Sanjabi Eznaveh Z, Eftekhar M A, Antonio Lopez J E, Kolesik M, Schülzgen A, Wise F W, Christodoulides D N, Amezcua Correa R
Opt Lett. 2017 Mar 1;42(5):1015-1018. doi: 10.1364/OL.42.001015.
We demonstrate that frequency generation in multimode parabolic-index fibers can be precisely engineered through appropriate fiber design. This is accomplished by exploiting the onset of a geometric parametric instability that arises from resonant spatiotemporal compression. By launching the output of an amplified Q-switched microchip laser delivering 400 ps pulses at 1064 nm, we observe a series of intense frequency sidebands that strongly depend on the fiber core size. The nonlinear frequency generation is analyzed in three fiber samples with 50 μm, 60 μm, and 80 μm core diameters. We further demonstrate that by cascading fibers of different core sizes, a desired frequency band can be generated from the frequency lines parametrically produced in each section. The observed frequency shifts are in good agreement with analytical predictions and numerical simulations. Our results suggest that core scaling and fiber concatenation can provide a viable avenue in designing optical sources with tailored output frequencies.

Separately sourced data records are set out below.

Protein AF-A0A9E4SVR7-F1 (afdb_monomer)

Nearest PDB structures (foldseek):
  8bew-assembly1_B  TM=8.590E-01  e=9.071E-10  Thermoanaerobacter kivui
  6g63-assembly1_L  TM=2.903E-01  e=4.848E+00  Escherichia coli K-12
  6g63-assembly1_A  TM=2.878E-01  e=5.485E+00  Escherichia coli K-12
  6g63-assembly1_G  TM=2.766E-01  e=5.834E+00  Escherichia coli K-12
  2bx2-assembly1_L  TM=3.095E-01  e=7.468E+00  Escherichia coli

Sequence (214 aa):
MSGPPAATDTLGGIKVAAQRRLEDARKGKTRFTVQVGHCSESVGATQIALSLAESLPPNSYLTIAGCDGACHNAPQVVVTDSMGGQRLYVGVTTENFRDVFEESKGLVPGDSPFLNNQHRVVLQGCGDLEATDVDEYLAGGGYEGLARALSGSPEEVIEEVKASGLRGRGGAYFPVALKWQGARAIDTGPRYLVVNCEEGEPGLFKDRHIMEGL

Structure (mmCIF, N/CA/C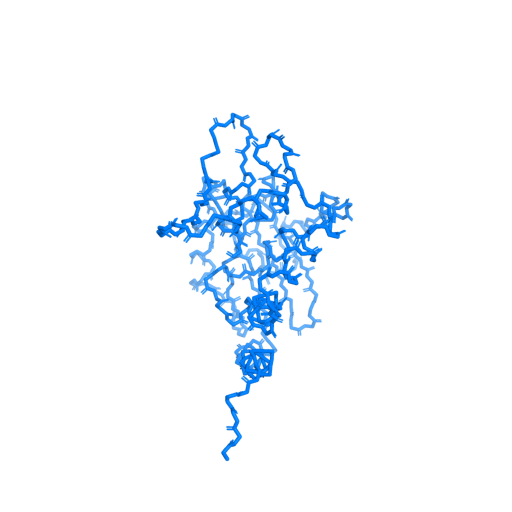/O backbone):
data_AF-A0A9E4SVR7-F1
#
_entry.id   AF-A0A9E4SVR7-F1
#
loop_
_atom_site.group_PDB
_atom_site.id
_atom_site.type_symbol
_atom_site.label_atom_id
_atom_site.label_alt_id
_atom_site.label_comp_id
_atom_site.label_asym_id
_atom_site.label_entity_id
_atom_site.label_seq_id
_atom_site.pdbx_PDB_ins_code
_atom_site.Cartn_x
_atom_site.Cartn_y
_atom_site.Cartn_z
_atom_site.occupancy
_atom_site.B_iso_or_equiv
_atom_site.auth_seq_id
_atom_site.auth_comp_id
_atom_site.auth_asym_id
_atom_site.auth_atom_id
_atom_site.pdbx_PDB_model_num
ATOM 1 N N . MET A 1 1 ? -11.482 -17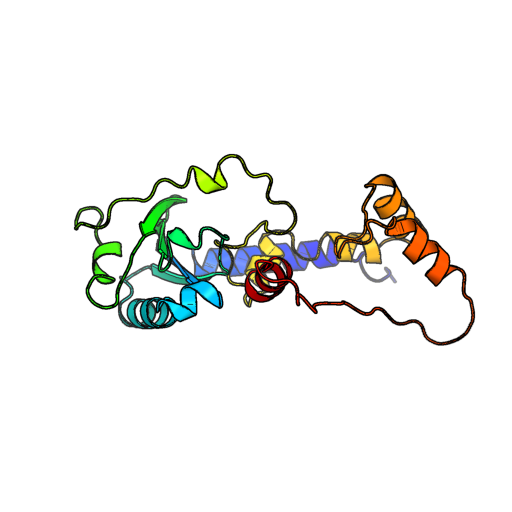.332 -34.827 1.00 38.19 1 MET A N 1
ATOM 2 C CA . MET A 1 1 ? -11.166 -17.534 -33.398 1.00 38.19 1 MET A CA 1
ATOM 3 C C . MET A 1 1 ? -10.747 -16.175 -32.871 1.00 38.19 1 MET A C 1
ATOM 5 O O . MET A 1 1 ? -9.790 -15.629 -33.402 1.00 38.19 1 MET A O 1
ATOM 9 N N . SER A 1 2 ? -11.519 -15.563 -31.971 1.00 50.75 2 SER A N 1
ATOM 10 C CA . SER A 1 2 ? -11.108 -14.309 -31.327 1.00 50.75 2 SER A CA 1
ATOM 11 C C . SER A 1 2 ? -9.853 -14.590 -30.500 1.00 50.75 2 SER A C 1
ATOM 13 O O . SER A 1 2 ? -9.820 -15.591 -29.784 1.00 50.75 2 SER A O 1
ATOM 15 N N . GLY A 1 3 ? -8.812 -13.769 -30.655 1.00 54.78 3 GLY A N 1
ATOM 16 C CA . GLY A 1 3 ? -7.602 -13.871 -29.838 1.00 54.78 3 GLY A CA 1
ATOM 17 C C . GLY A 1 3 ? -7.908 -13.715 -28.342 1.00 54.78 3 GLY A C 1
ATOM 18 O O . GLY A 1 3 ? -9.033 -13.349 -27.984 1.00 54.78 3 GLY A O 1
ATOM 19 N N . PRO A 1 4 ? -6.939 -14.012 -27.461 1.00 63.91 4 PRO A N 1
ATOM 20 C CA . PRO A 1 4 ?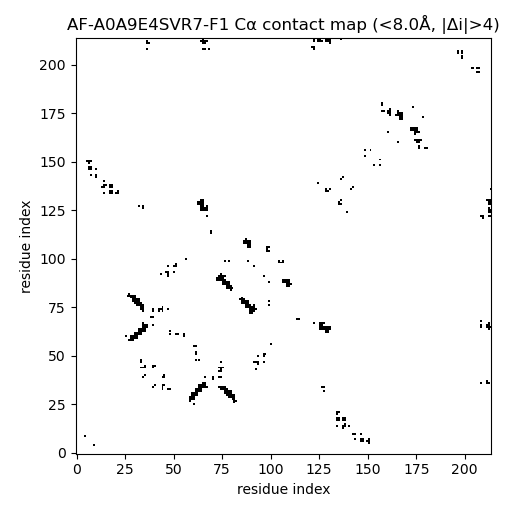 -7.108 -13.772 -26.034 1.00 63.91 4 PRO A CA 1
ATOM 21 C C . PRO A 1 4 ? -7.467 -12.293 -25.777 1.00 63.91 4 PRO A C 1
ATOM 23 O O . PRO A 1 4 ? -6.979 -11.422 -26.502 1.00 63.91 4 PRO A O 1
ATOM 26 N N . PRO A 1 5 ? -8.334 -12.006 -24.789 1.00 69.12 5 PRO A N 1
ATOM 27 C CA . PRO A 1 5 ? -8.706 -10.637 -24.436 1.00 69.12 5 PRO A CA 1
ATOM 28 C C . PRO A 1 5 ? -7.476 -9.817 -24.028 1.00 69.12 5 PRO A C 1
ATOM 30 O O . PRO A 1 5 ? -6.498 -10.368 -23.515 1.00 69.12 5 PRO A O 1
ATOM 33 N N . ALA A 1 6 ? -7.530 -8.498 -24.236 1.00 84.12 6 ALA A N 1
ATOM 34 C CA . ALA A 1 6 ? -6.466 -7.600 -23.797 1.00 84.12 6 ALA A CA 1
ATOM 35 C C . ALA A 1 6 ? -6.257 -7.718 -22.274 1.00 84.12 6 ALA A C 1
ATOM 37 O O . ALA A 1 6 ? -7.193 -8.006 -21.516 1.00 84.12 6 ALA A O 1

我们证明,通过适当的光纤设计,可以精确地调控多模抛物线折射率光纤中的频率产生。这是通过利用由共振时空压缩引起的几何参数不稳定性的起始来实现的。通过注入一个放大的调Q微芯片激光器的输出,该激光器在1064nm波长处输出400ps脉冲,我们观察到一系列强烈依赖于光纤纤芯尺寸的强频率边带。对三种纤芯直径分别为50μm、60μm和80μm的光纤样品中的非线性频率产生进行了分析。我们进一步证明,通过级联不同纤芯尺寸的光纤,可以从每个部分参数产生的频率线中产生所需的频带。观察到的频率偏移与解析预测和数值模拟结果吻合良好。我们的结果表明,纤芯缩放和光纤级联可为设计具有定制输出频率的光源提供一条可行的途径。